§ What to produce
Please repeat, from the entries that follow, the lines from the one containing "Protein AF-A0A7T8HJ58-F1 (afdb_monomer_lite)" through the one containing "ATOM 26 N N" exactly, adding nothing.

──────────

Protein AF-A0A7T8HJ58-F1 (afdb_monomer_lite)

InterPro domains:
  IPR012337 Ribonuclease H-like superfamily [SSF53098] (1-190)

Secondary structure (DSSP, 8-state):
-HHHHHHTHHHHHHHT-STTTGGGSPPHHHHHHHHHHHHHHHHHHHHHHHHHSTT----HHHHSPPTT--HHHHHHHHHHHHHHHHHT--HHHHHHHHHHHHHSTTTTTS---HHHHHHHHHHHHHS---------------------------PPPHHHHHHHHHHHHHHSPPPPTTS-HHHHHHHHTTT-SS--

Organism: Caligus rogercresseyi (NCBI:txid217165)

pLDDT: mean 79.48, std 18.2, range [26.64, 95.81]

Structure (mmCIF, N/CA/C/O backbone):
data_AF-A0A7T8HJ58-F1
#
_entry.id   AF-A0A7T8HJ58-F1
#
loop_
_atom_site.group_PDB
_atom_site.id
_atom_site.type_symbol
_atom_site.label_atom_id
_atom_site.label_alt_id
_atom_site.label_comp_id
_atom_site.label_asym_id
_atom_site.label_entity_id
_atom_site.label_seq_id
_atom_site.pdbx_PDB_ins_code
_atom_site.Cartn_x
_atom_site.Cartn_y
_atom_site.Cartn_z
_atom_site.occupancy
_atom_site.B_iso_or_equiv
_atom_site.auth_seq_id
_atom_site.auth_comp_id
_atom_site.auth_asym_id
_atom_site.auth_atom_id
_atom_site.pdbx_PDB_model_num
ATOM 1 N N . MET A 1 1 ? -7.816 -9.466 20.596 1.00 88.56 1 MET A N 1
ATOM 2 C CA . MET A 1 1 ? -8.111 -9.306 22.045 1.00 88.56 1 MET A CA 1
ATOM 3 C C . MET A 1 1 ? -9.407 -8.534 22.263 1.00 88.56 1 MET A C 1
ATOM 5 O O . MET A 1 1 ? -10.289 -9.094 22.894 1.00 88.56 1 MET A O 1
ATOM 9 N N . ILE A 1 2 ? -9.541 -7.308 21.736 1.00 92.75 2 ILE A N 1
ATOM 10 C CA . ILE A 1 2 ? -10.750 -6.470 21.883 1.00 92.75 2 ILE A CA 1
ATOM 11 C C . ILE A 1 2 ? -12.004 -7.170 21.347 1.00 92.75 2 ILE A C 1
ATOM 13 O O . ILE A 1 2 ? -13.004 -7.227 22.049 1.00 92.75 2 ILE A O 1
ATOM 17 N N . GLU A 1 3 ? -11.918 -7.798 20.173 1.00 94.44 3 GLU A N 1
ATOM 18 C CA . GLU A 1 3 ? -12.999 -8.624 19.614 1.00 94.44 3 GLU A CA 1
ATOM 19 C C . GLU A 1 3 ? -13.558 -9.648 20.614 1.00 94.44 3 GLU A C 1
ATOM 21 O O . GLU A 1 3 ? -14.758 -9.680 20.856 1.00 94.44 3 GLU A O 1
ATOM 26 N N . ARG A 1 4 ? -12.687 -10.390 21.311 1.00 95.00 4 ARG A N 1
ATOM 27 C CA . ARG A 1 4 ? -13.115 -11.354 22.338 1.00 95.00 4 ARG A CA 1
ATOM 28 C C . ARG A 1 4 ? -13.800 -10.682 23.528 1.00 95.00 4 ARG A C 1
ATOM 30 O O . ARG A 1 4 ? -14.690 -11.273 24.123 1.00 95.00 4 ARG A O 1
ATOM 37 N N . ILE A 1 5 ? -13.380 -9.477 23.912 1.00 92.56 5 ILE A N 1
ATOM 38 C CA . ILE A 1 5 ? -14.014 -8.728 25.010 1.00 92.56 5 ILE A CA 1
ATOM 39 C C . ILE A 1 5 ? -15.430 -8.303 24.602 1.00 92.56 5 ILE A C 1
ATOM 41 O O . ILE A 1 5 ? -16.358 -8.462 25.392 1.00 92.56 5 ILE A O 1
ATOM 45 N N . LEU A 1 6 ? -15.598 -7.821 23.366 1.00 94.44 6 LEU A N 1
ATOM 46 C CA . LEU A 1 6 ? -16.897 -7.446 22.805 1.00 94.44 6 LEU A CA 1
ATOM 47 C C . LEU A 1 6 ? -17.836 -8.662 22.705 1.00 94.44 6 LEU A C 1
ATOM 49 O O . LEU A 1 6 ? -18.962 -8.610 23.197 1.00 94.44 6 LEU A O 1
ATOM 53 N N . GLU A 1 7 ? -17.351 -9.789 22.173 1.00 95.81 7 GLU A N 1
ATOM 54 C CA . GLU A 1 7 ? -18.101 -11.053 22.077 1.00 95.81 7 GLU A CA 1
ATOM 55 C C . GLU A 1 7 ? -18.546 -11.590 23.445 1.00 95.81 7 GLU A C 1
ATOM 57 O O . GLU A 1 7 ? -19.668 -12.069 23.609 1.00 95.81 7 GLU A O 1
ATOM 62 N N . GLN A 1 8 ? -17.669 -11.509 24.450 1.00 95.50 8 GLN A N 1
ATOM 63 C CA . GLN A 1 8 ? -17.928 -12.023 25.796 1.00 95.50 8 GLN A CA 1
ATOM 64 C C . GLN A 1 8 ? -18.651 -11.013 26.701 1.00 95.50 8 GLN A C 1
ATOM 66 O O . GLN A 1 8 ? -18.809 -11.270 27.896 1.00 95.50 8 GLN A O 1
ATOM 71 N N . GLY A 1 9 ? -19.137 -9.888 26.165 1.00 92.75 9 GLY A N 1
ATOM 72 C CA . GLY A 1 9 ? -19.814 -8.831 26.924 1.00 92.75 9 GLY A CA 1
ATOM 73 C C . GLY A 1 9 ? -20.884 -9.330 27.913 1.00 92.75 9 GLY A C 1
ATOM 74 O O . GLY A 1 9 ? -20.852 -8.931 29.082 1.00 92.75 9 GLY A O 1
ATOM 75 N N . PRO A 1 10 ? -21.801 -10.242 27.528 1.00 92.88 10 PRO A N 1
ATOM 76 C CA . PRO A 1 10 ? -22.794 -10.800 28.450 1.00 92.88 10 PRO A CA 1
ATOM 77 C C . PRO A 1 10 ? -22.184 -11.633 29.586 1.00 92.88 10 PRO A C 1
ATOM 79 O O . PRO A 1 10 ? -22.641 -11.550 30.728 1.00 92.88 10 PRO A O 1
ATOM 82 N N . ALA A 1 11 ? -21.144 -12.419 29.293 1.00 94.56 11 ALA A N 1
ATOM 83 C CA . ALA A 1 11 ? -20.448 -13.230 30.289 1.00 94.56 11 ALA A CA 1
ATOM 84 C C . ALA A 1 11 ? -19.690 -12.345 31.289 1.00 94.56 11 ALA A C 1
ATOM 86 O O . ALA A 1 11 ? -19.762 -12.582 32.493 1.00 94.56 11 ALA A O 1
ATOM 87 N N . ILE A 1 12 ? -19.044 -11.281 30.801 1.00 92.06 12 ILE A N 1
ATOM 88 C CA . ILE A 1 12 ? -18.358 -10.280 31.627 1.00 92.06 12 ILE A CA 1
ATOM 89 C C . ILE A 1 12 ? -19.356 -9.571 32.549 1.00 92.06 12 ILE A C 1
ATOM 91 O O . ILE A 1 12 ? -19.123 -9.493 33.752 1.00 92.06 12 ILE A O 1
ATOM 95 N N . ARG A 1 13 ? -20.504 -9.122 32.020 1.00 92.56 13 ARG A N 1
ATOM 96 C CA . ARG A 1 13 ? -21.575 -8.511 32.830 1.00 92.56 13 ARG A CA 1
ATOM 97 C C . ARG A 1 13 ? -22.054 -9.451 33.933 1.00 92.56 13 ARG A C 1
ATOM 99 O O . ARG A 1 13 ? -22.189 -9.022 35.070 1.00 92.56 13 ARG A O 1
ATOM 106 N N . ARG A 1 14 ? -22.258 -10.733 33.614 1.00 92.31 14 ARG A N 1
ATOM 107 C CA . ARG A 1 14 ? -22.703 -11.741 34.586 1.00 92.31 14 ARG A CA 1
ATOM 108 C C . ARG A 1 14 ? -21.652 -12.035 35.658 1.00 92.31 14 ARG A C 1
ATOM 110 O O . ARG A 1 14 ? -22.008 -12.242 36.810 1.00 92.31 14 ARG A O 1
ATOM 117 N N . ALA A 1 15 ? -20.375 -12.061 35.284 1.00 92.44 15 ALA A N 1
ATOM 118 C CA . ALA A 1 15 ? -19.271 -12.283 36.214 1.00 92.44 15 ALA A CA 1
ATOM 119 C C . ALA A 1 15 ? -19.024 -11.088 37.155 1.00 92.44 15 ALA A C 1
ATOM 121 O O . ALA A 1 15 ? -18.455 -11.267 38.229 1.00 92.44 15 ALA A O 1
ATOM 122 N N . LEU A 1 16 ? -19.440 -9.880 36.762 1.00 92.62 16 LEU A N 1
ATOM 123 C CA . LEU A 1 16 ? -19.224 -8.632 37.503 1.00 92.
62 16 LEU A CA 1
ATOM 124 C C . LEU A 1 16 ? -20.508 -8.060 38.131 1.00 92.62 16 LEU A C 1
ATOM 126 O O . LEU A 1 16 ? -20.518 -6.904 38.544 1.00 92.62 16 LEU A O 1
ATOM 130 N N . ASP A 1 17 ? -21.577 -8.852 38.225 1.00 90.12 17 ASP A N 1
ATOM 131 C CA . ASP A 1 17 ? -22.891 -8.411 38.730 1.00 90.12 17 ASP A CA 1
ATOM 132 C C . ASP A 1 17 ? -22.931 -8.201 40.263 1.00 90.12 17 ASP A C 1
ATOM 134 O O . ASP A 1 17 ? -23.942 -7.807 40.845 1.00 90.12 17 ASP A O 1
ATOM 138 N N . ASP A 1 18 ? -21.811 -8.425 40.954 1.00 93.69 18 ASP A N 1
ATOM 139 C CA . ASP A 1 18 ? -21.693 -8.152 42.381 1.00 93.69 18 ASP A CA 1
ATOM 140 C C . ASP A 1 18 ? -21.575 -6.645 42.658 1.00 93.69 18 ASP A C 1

──────────

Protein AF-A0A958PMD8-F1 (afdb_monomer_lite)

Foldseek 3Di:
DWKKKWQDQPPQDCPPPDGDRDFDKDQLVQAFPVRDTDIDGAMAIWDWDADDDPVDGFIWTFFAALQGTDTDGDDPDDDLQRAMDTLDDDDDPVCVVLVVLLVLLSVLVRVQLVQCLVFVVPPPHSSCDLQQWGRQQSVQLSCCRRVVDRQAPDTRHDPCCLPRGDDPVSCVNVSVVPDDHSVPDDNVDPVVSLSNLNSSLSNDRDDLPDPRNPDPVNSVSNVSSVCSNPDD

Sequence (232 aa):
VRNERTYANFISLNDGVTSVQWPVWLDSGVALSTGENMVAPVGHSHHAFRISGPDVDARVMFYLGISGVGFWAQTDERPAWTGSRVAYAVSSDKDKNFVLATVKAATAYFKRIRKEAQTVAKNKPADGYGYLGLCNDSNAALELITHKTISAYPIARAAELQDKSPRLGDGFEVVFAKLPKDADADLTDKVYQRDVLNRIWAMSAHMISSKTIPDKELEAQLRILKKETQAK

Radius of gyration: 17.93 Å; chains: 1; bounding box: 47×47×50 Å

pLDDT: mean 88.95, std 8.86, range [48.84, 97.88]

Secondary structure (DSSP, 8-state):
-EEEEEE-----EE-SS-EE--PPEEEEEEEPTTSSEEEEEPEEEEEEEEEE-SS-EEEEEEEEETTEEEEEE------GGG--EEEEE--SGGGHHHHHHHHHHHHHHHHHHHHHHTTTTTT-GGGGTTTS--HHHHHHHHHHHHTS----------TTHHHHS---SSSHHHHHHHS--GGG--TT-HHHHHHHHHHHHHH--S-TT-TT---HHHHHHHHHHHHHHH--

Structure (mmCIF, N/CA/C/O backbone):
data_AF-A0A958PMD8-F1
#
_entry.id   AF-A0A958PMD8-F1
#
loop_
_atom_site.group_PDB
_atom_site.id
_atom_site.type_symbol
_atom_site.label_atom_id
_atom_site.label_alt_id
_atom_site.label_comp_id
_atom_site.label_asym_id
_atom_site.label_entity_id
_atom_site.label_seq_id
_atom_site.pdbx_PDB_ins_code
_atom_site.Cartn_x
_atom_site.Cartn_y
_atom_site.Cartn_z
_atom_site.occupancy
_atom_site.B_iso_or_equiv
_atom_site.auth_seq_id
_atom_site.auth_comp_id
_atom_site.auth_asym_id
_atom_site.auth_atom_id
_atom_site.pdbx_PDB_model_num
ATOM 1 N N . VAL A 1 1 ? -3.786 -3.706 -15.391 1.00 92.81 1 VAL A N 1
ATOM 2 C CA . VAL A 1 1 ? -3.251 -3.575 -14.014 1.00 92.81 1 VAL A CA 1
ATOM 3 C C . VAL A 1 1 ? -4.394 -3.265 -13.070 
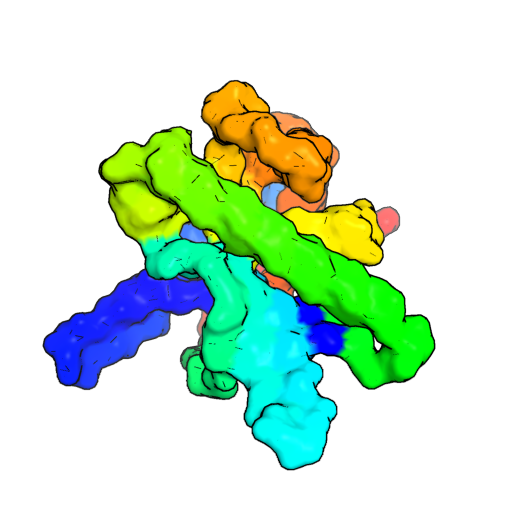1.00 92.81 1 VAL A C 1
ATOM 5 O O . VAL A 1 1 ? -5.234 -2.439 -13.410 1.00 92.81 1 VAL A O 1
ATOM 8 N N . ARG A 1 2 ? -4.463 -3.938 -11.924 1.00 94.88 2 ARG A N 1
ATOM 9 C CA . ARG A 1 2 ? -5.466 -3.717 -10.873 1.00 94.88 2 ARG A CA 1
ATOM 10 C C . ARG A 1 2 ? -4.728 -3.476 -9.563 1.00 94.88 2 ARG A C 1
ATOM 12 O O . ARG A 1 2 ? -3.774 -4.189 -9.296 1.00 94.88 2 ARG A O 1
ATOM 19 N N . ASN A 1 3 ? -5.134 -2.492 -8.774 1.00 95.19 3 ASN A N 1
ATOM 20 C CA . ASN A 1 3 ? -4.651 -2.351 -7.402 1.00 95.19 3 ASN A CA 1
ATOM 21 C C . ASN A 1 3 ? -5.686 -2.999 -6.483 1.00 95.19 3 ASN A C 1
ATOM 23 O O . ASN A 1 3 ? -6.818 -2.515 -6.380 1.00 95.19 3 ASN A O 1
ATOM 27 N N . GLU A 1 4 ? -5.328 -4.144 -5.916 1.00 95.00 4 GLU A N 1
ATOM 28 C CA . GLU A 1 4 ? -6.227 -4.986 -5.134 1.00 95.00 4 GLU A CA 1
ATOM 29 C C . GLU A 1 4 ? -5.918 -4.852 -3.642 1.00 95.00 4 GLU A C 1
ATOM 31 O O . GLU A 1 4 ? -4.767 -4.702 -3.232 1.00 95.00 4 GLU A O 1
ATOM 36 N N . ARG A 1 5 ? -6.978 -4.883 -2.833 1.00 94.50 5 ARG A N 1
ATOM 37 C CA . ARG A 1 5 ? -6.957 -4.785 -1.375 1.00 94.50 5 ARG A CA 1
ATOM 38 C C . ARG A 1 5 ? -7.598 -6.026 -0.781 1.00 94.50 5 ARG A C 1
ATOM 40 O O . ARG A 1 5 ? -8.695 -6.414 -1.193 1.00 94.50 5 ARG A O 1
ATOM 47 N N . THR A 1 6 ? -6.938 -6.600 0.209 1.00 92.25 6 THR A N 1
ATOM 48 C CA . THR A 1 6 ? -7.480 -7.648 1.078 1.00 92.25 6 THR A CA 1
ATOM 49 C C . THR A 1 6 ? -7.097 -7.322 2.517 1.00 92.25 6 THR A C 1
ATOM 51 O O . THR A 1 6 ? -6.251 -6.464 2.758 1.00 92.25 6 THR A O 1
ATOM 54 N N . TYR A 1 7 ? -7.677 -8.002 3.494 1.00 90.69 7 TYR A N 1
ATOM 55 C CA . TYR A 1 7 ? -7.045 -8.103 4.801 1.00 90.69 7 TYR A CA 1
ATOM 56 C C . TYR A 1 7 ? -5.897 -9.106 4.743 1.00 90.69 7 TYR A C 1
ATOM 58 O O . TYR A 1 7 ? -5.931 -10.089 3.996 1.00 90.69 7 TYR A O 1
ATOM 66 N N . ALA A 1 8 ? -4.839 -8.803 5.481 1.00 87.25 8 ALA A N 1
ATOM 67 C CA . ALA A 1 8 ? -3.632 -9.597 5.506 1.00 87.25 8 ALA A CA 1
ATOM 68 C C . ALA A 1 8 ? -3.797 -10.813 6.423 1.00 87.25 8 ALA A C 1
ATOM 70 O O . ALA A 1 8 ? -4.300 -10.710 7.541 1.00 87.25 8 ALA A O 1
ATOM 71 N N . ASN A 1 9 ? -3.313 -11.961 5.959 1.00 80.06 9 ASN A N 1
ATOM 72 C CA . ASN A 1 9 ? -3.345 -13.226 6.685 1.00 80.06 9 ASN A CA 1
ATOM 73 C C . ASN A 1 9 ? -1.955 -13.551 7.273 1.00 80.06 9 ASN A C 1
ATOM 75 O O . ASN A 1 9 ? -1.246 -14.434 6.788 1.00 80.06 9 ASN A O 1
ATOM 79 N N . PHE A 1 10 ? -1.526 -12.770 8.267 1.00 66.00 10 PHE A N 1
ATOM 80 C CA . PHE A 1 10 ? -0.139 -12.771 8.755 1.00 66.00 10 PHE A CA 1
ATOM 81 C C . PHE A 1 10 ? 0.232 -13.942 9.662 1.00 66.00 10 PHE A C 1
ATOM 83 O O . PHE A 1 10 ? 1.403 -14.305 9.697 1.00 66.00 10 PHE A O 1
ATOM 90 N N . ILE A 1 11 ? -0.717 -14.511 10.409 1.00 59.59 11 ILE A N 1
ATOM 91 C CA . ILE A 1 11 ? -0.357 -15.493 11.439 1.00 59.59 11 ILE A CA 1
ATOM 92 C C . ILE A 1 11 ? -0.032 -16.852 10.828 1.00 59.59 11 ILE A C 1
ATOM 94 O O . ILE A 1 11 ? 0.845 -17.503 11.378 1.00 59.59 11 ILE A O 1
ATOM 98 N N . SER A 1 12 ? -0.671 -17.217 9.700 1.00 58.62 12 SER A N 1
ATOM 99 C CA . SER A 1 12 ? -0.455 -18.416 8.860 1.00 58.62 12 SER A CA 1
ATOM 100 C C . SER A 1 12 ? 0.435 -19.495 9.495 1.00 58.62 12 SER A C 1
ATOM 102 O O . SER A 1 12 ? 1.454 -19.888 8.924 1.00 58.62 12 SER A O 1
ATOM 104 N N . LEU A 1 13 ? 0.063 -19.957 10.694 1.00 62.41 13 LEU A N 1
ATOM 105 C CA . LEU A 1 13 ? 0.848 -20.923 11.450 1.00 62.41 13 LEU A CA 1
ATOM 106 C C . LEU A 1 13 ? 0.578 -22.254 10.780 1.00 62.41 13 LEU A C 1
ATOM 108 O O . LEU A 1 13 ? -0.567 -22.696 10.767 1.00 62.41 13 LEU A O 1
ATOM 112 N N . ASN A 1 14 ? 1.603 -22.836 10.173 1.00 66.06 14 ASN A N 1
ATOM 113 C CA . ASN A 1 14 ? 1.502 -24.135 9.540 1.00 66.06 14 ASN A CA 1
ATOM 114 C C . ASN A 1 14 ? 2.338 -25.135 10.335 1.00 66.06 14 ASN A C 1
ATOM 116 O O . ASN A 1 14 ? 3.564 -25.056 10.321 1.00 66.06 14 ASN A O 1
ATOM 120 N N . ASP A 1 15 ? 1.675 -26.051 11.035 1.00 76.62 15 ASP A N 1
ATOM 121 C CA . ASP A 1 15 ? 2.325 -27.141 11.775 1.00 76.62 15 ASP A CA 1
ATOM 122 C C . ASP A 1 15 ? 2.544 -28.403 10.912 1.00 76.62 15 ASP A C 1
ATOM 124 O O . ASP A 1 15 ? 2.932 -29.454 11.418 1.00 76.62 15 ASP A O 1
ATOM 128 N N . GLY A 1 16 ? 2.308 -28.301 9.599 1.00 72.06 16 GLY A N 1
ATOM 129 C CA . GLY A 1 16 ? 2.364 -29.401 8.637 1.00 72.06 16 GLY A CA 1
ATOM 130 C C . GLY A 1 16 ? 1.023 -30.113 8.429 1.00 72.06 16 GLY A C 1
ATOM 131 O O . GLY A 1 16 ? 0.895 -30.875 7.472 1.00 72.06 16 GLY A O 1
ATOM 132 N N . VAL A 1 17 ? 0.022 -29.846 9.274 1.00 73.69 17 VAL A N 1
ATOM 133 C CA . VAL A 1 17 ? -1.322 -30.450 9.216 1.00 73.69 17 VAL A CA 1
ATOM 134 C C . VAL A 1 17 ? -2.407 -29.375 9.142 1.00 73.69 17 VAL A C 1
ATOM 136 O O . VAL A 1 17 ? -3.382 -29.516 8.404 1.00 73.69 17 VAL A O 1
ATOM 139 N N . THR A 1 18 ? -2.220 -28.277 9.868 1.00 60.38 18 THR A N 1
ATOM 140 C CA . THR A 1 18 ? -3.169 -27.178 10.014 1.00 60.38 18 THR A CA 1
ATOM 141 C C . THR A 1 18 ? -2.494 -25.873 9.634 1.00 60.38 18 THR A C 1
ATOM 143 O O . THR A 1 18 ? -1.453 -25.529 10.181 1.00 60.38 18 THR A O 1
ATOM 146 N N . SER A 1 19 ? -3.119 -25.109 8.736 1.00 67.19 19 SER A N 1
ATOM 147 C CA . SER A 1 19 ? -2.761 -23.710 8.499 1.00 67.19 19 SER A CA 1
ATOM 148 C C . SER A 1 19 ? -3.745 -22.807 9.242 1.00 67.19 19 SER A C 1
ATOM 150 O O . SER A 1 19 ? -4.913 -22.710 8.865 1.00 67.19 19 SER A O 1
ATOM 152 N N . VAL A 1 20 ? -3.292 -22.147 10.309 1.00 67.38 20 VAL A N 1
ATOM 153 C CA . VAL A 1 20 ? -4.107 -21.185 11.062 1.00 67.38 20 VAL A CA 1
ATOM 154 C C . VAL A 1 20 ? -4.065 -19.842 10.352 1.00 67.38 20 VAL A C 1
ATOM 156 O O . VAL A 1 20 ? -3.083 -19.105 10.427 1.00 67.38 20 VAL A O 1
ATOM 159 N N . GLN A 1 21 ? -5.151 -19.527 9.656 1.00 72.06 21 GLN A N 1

──────────

§ Response to the exercise
Protein AF-A0A7T8HJ58-F1 (afdb_monomer_lite)

InterPro domains:
  IPR012337 Ribonuclease H-like superfamily [SSF53098] (1-190)

Secondary structure (DSSP, 8-state):
-HHHHHHTHHHHHHHT-STTTGGGSPPHHHHHHHHHHHHHHHHHHHHHHHHHSTT----HHHHSPPTT--HHHHHHHHHHHHHHHHHT--HHHHHHHHHHHHHSTTTTTS---HHHHHHHHHHHHHS---------------------------PPPHHHHHHHHHHHHHHSPPPPTTS-HHHHHHHHTTT-SS--

Organism: Caligus rogercresseyi (NCBI:txid217165)

pLDDT: mean 79.48, std 18.2, range [26.64, 95.81]

Structure (mmCIF, N/CA/C/O backbone):
data_AF-A0A7T8HJ58-F1
#
_entry.id   AF-A0A7T8HJ58-F1
#
loop_
_atom_site.group_PDB
_atom_site.id
_atom_site.type_symbol
_atom_site.label_atom_id
_atom_site.label_alt_id
_atom_site.label_comp_id
_atom_site.label_asym_id
_atom_site.label_entity_id
_atom_site.label_seq_id
_atom_site.pdbx_PDB_ins_code
_atom_site.Cartn_x
_atom_site.Cartn_y
_atom_site.Cartn_z
_atom_site.occupancy
_atom_site.B_iso_or_equiv
_atom_site.auth_seq_id
_atom_site.auth_comp_id
_atom_site.auth_asym_id
_atom_site.auth_atom_id
_atom_site.pdbx_PDB_model_num
ATOM 1 N N . MET A 1 1 ? -7.816 -9.466 20.596 1.00 88.56 1 MET A N 1
ATOM 2 C CA . MET A 1 1 ? -8.111 -9.306 22.045 1.00 88.56 1 MET A CA 1
ATOM 3 C C . MET A 1 1 ? -9.407 -8.534 22.263 1.00 88.56 1 MET A C 1
ATOM 5 O O . MET A 1 1 ? -10.289 -9.094 22.894 1.00 88.56 1 MET A O 1
ATOM 9 N N . ILE A 1 2 ? -9.541 -7.308 21.736 1.00 92.75 2 ILE A N 1
ATOM 10 C CA . ILE A 1 2 ? -10.750 -6.470 21.883 1.00 92.75 2 ILE A CA 1
ATOM 11 C C . ILE A 1 2 ? -12.004 -7.170 21.347 1.00 92.75 2 ILE A C 1
ATOM 13 O O . ILE A 1 2 ? -13.004 -7.227 22.049 1.00 92.75 2 ILE A O 1
ATOM 17 N N . GLU A 1 3 ? -11.918 -7.798 20.173 1.00 94.44 3 GLU A N 1
ATOM 18 C CA . GLU A 1 3 ? -12.999 -8.624 19.614 1.00 94.44 3 GLU A CA 1
ATOM 19 C C . GLU A 1 3 ? -13.558 -9.648 20.614 1.00 94.44 3 GLU A C 1
ATOM 21 O O . GLU A 1 3 ? -14.758 -9.680 20.856 1.00 94.44 3 GLU A O 1
ATOM 26 N N . ARG A 1 4 ? -12.687 -10.390 21.311 1.00 95.00 4 ARG A N 1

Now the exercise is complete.